Districts can now begin efforts to build education workforce housing with less red tape

Survey after survey, study after study, lack of affordable housing close to the campuses in which they work continues to be one of the most cited reasons for why teachers and other school employees leave their positions or the education field entirely.

This presents a significant problem as districts attempt to recruit and retain teachers to best support children still recovering academically following pandemic school closures.

“Even prior to the pandemic, we saw accelerating housing costs … and so we’ve seen a lot of our educational workforce moving farther and farther away, not being able to live in the communities in which they teach, and so this is where districts are really starting to look at producing education workforce housing on their own property,” CSBA Legislative Director Chris Reefe said during a Sept. 27 webinar hosted by SPUR, the San Francisco Bay Area Planning and Urban Research Association. “We’re in a situation where we’re facing fairly dire straits with our teacher shortage and staffing shortage across the state. Many school districts are pursuing this option not as a matter of want but a matter of need.”

The webinar highlighted Assembly Bill 2295 (Bloom, D-Santa Monica), a CSBA-sponsored bill that would remove bureaucratic hurdles and increase incentives for districts to develop education workforce housing on vacant school property, which was signed by Gov. Gavin Newsom as part of a package of housing bills on Sept. 28.

A report released earlier this year from the University of California, Los Angeles’ cityLAB, UC Berkeley’s Center for Cities + Schools and Terner Center for Housing Innovation, Education Workforce Housing in California: Developing the 21st Century Campus, provides an extensive review of the need for public education workforce housing solutions, where and how some strategies can — and in some districts are already — being implemented, and recommendations to advance housing solutions on land currently owned by local educational agencies.

The report, developed in collaboration with CSBA and funded by the Chan Zuckerberg Initiative, inventoried tens of thousands of potential sites, showing a range of housing design strategies, and laying out a roadmap for school districts interested in exploring this transformative opportunity to enable more teachers and staff to live in the communities they serve. More than 7,000 properties have potentially developable land of one acre or more, totaling 75,000 acres statewide, according to the report. About 60 percent of the properties are located where beginning teachers face housing affordability challenges, and more than 40 percent are located in areas that are likely to be competitive for key affordable housing financing tools.

While financing such projects is a challenge, many districts struggle to get housing development plans off the ground due to the red tape. A product of this research, AB 2295 seeks to address the fact that, on most LEA property, housing is not a permissible use and that these properties have no applicable development standards for housing. The bill permits housing on school property and makes development of housing subject to objective affordability, occupancy and other criteria outlined here, rather than subjective development standards imposed by the city or county. This ensures that local building requirements apply and that the design blends with that of the surrounding community.

The bill also:

  • Requires any use of existing vacant or unused LEA property for education workforce housing be first offered to LEA employees and that a majority of the units be affordable to low- and middle-income households, with 30 percent reserved for low-income households.
  • Exempts the property from being subject to the Field Act, the Sale of Surplus Government Property and Sale or Rent of School Property requirements.
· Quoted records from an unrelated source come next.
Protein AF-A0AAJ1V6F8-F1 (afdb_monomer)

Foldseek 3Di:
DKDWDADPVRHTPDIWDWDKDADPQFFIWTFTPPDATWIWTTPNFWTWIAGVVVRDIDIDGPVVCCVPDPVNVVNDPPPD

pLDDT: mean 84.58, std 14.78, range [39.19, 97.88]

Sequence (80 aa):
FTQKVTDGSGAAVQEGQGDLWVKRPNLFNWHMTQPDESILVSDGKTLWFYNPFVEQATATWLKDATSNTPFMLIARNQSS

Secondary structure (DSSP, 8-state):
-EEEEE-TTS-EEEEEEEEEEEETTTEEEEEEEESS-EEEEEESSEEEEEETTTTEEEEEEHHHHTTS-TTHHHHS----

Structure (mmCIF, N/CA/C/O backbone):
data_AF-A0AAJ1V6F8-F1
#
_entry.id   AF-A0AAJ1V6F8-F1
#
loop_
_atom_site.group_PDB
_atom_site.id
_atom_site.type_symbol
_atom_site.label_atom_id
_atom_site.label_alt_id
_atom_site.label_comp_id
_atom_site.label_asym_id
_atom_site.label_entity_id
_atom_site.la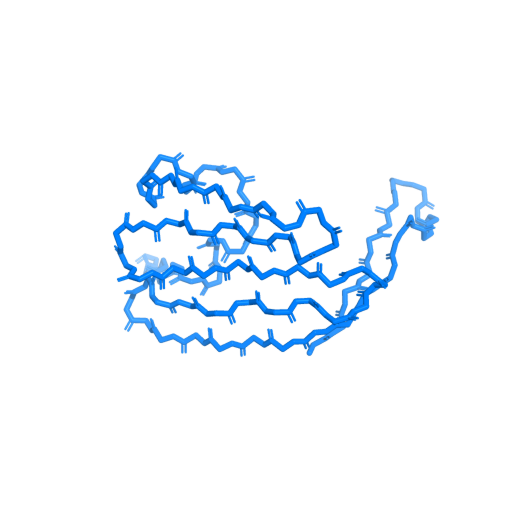bel_seq_id
_atom_site.pdbx_PDB_ins_code
_atom_site.Cartn_x
_atom_site.Cartn_y
_atom_site.Cartn_z
_atom_site.occupancy
_atom_site.B_iso_or_equiv
_atom_site.auth_seq_id
_atom_site.auth_comp_id
_atom_site.auth_asym_id
_atom_site.auth_atom_id
_atom_site.pdbx_PDB_model_num
ATOM 1 N N . PHE A 1 1 ? -6.308 2.096 -11.809 1.00 89.00 1 PHE A N 1
ATOM 2 C CA . PHE A 1 1 ? -5.509 3.334 -11.901 1.00 89.00 1 PHE A CA 1
ATOM 3 C C . PHE A 1 1 ? -4.125 2.995 -12.456 1.00 89.00 1 PHE A C 1
ATOM 5 O O . PHE A 1 1 ? -3.729 1.835 -12.421 1.00 89.00 1 PHE A O 1
ATOM 12 N N . THR A 1 2 ? -3.403 3.994 -12.965 1.00 91.38 2 THR A N 1
ATOM 13 C CA . THR A 1 2 ? -2.029 3.848 -13.475 1.00 91.38 2 THR A CA 1
ATOM 14 C C . THR A 1 2 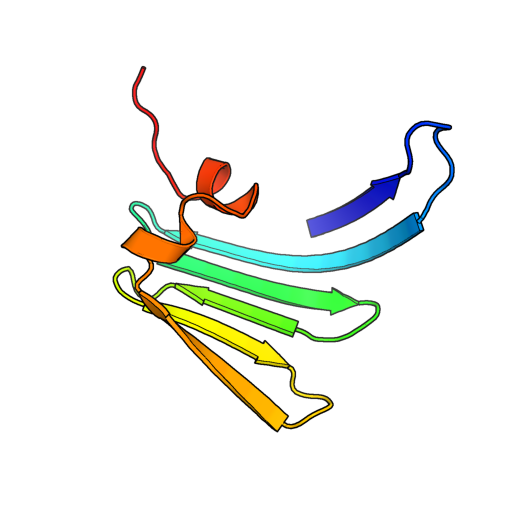? -1.116 4.772 -12.681 1.00 91.38 2 THR A C 1
ATOM 16 O O . THR A 1 2 ? -1.459 5.935 -12.467 1.00 91.38 2 THR A O 1
ATOM 19 N N . GLN A 1 3 ? 0.028 4.264 -12.233 1.00 85.69 3 GLN A N 1
ATOM 20 C CA . GLN A 1 3 ? 1.062 5.026 -11.543 1.00 85.69 3 GLN A CA 1
ATOM 21 C C . GLN A 1 3 ? 2.276 5.181 -12.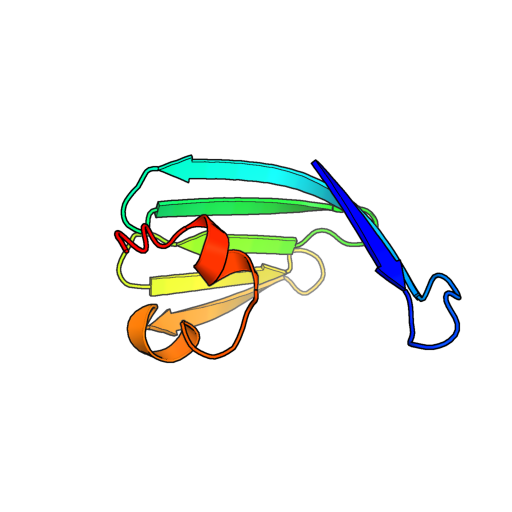450 1.00 85.69 3 GLN A C 1
ATOM 23 O O . GLN A 1 3 ? 2.723 4.220 -13.067 1.00 85.69 3 GLN A O 1
ATOM 28 N N . LYS A 1 4 ? 2.844 6.384 -12.472 1.00 90.62 4 LYS A N 1
ATOM 29 C CA . LYS A 1 4 ? 4.143 6.661 -13.075 1.00 90.62 4 LYS A CA 1
ATOM 30 C C . LYS A 1 4 ? 4.974 7.453 -12.077 1.00 90.62 4 LYS A C 1
ATOM 32 O O . LYS A 1 4 ? 4.555 8.522 -11.641 1.00 90.62 4 LYS A O 1
ATOM 37 N N . VAL A 1 5 ? 6.112 6.898 -11.683 1.00 86.44 5 VAL A N 1
ATOM 38 C CA . VAL A 1 5 ? 7.082 7.526 -10.786 1.00 86.44 5 VAL A CA 1
ATOM 39 C C . VAL A 1 5 ? 8.255 7.991 -11.632 1.00 86.44 5 VAL A C 1
ATOM 41 O O . VAL A 1 5 ? 8.850 7.199 -12.363 1.00 86.44 5 VAL A O 1
ATOM 44 N N . THR A 1 6 ? 8.578 9.274 -11.535 1.00 92.75 6 THR A N 1
ATOM 45 C CA . THR A 1 6 ? 9.725 9.885 -12.211 1.00 92.75 6 THR A CA 1
ATOM 46 C C . THR A 1 6 ? 10.690 10.460 -11.188 1.00 92.75 6 THR A C 1
ATOM 48 O O . THR A 1 6 ? 10.271 10.893 -10.113 1.00 92.75 6 THR A O 1
ATOM 51 N N . ASP A 1 7 ? 11.974 10.487 -11.524 1.00 91.00 7 ASP A N 1
ATOM 52 C CA . ASP A 1 7 ? 12.970 11.191 -10.721 1.00 91.00 7 ASP A CA 1
ATOM 53 C C . ASP A 1 7 ? 12.935 12.713 -10.970 1.00 91.00 7 ASP A C 1
ATOM 55 O O . ASP A 1 7 ? 12.125 13.226 -11.748 1.00 91.00 7 ASP A O 1
ATOM 59 N N . GLY A 1 8 ? 13.829 13.454 -10.308 1.00 89.44 8 GLY A N 1
ATOM 60 C CA . GLY A 1 8 ? 13.929 14.911 -10.451 1.00 89.44 8 GLY A CA 1
ATOM 61 C C . GLY A 1 8 ? 14.404 15.394 -11.828 1.00 89.44 8 GLY A C 1
ATOM 62 O O . GLY A 1 8 ? 14.273 16.578 -12.124 1.00 89.44 8 GLY A O 1
ATOM 63 N N . SER A 1 9 ? 14.934 14.503 -12.670 1.00 92.00 9 SER A N 1
ATOM 64 C CA . SER A 1 9 ? 15.310 14.796 -14.058 1.00 92.00 9 SER A CA 1
ATOM 65 C C . SER A 1 9 ? 14.175 14.524 -15.055 1.00 92.00 9 SER A C 1
ATOM 67 O O . SER A 1 9 ? 14.284 14.882 -16.226 1.00 92.00 9 SER A O 1
ATOM 69 N N . GLY A 1 10 ? 13.073 13.918 -14.594 1.00 88.50 10 GLY A N 1
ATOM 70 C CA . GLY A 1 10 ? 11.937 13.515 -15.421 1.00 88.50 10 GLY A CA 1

“Teacher retention and school employee retention is a critical issue. There just isn’t enough housing to house the teachers that we need, so a lot of teachers are leaving the profession to pursue other opportunities where they can make more money,” said Assemblymember Richard Bloom. “We really have to match that need with the opportunity that is pointed out in the report — the opportunity being all these surplus, unused sites around the state that are owned by school districts that can become part of the solution.”

Dana Cuff, cityLAB director, noted that the bill will not go into effect until a year after it is signed, so districts should begin developing partnerships and plans that will allow them to hit the ground running.

“Partnerships have been crucial. Housing is one of the most complicated sites of production and politics that we could imagine … and to have a working collection of educators, politicians and planners has been essential to making this work,” Cuff said. “[Now] is a really important time for LEAs to get their ducks in a row so that the minute that legislation becomes available they can start acting on it.”

The full report, as well as the companion guide, Education Workforce Housing Handbook, can be found at www.csba.org/workforcehousing. The handbook provides school boards, administrators and community members with an understanding of how housing gets built, strategies for overcoming challenges to building, and frameworks for ensuring housing meets the specific needs of each LEA.

The summer issue of CSBA’s magazine, California Schools, features additional interviews on the subject, including with the latest district to successfully open a housing project, Jefferson Union High School District in the Bay Area.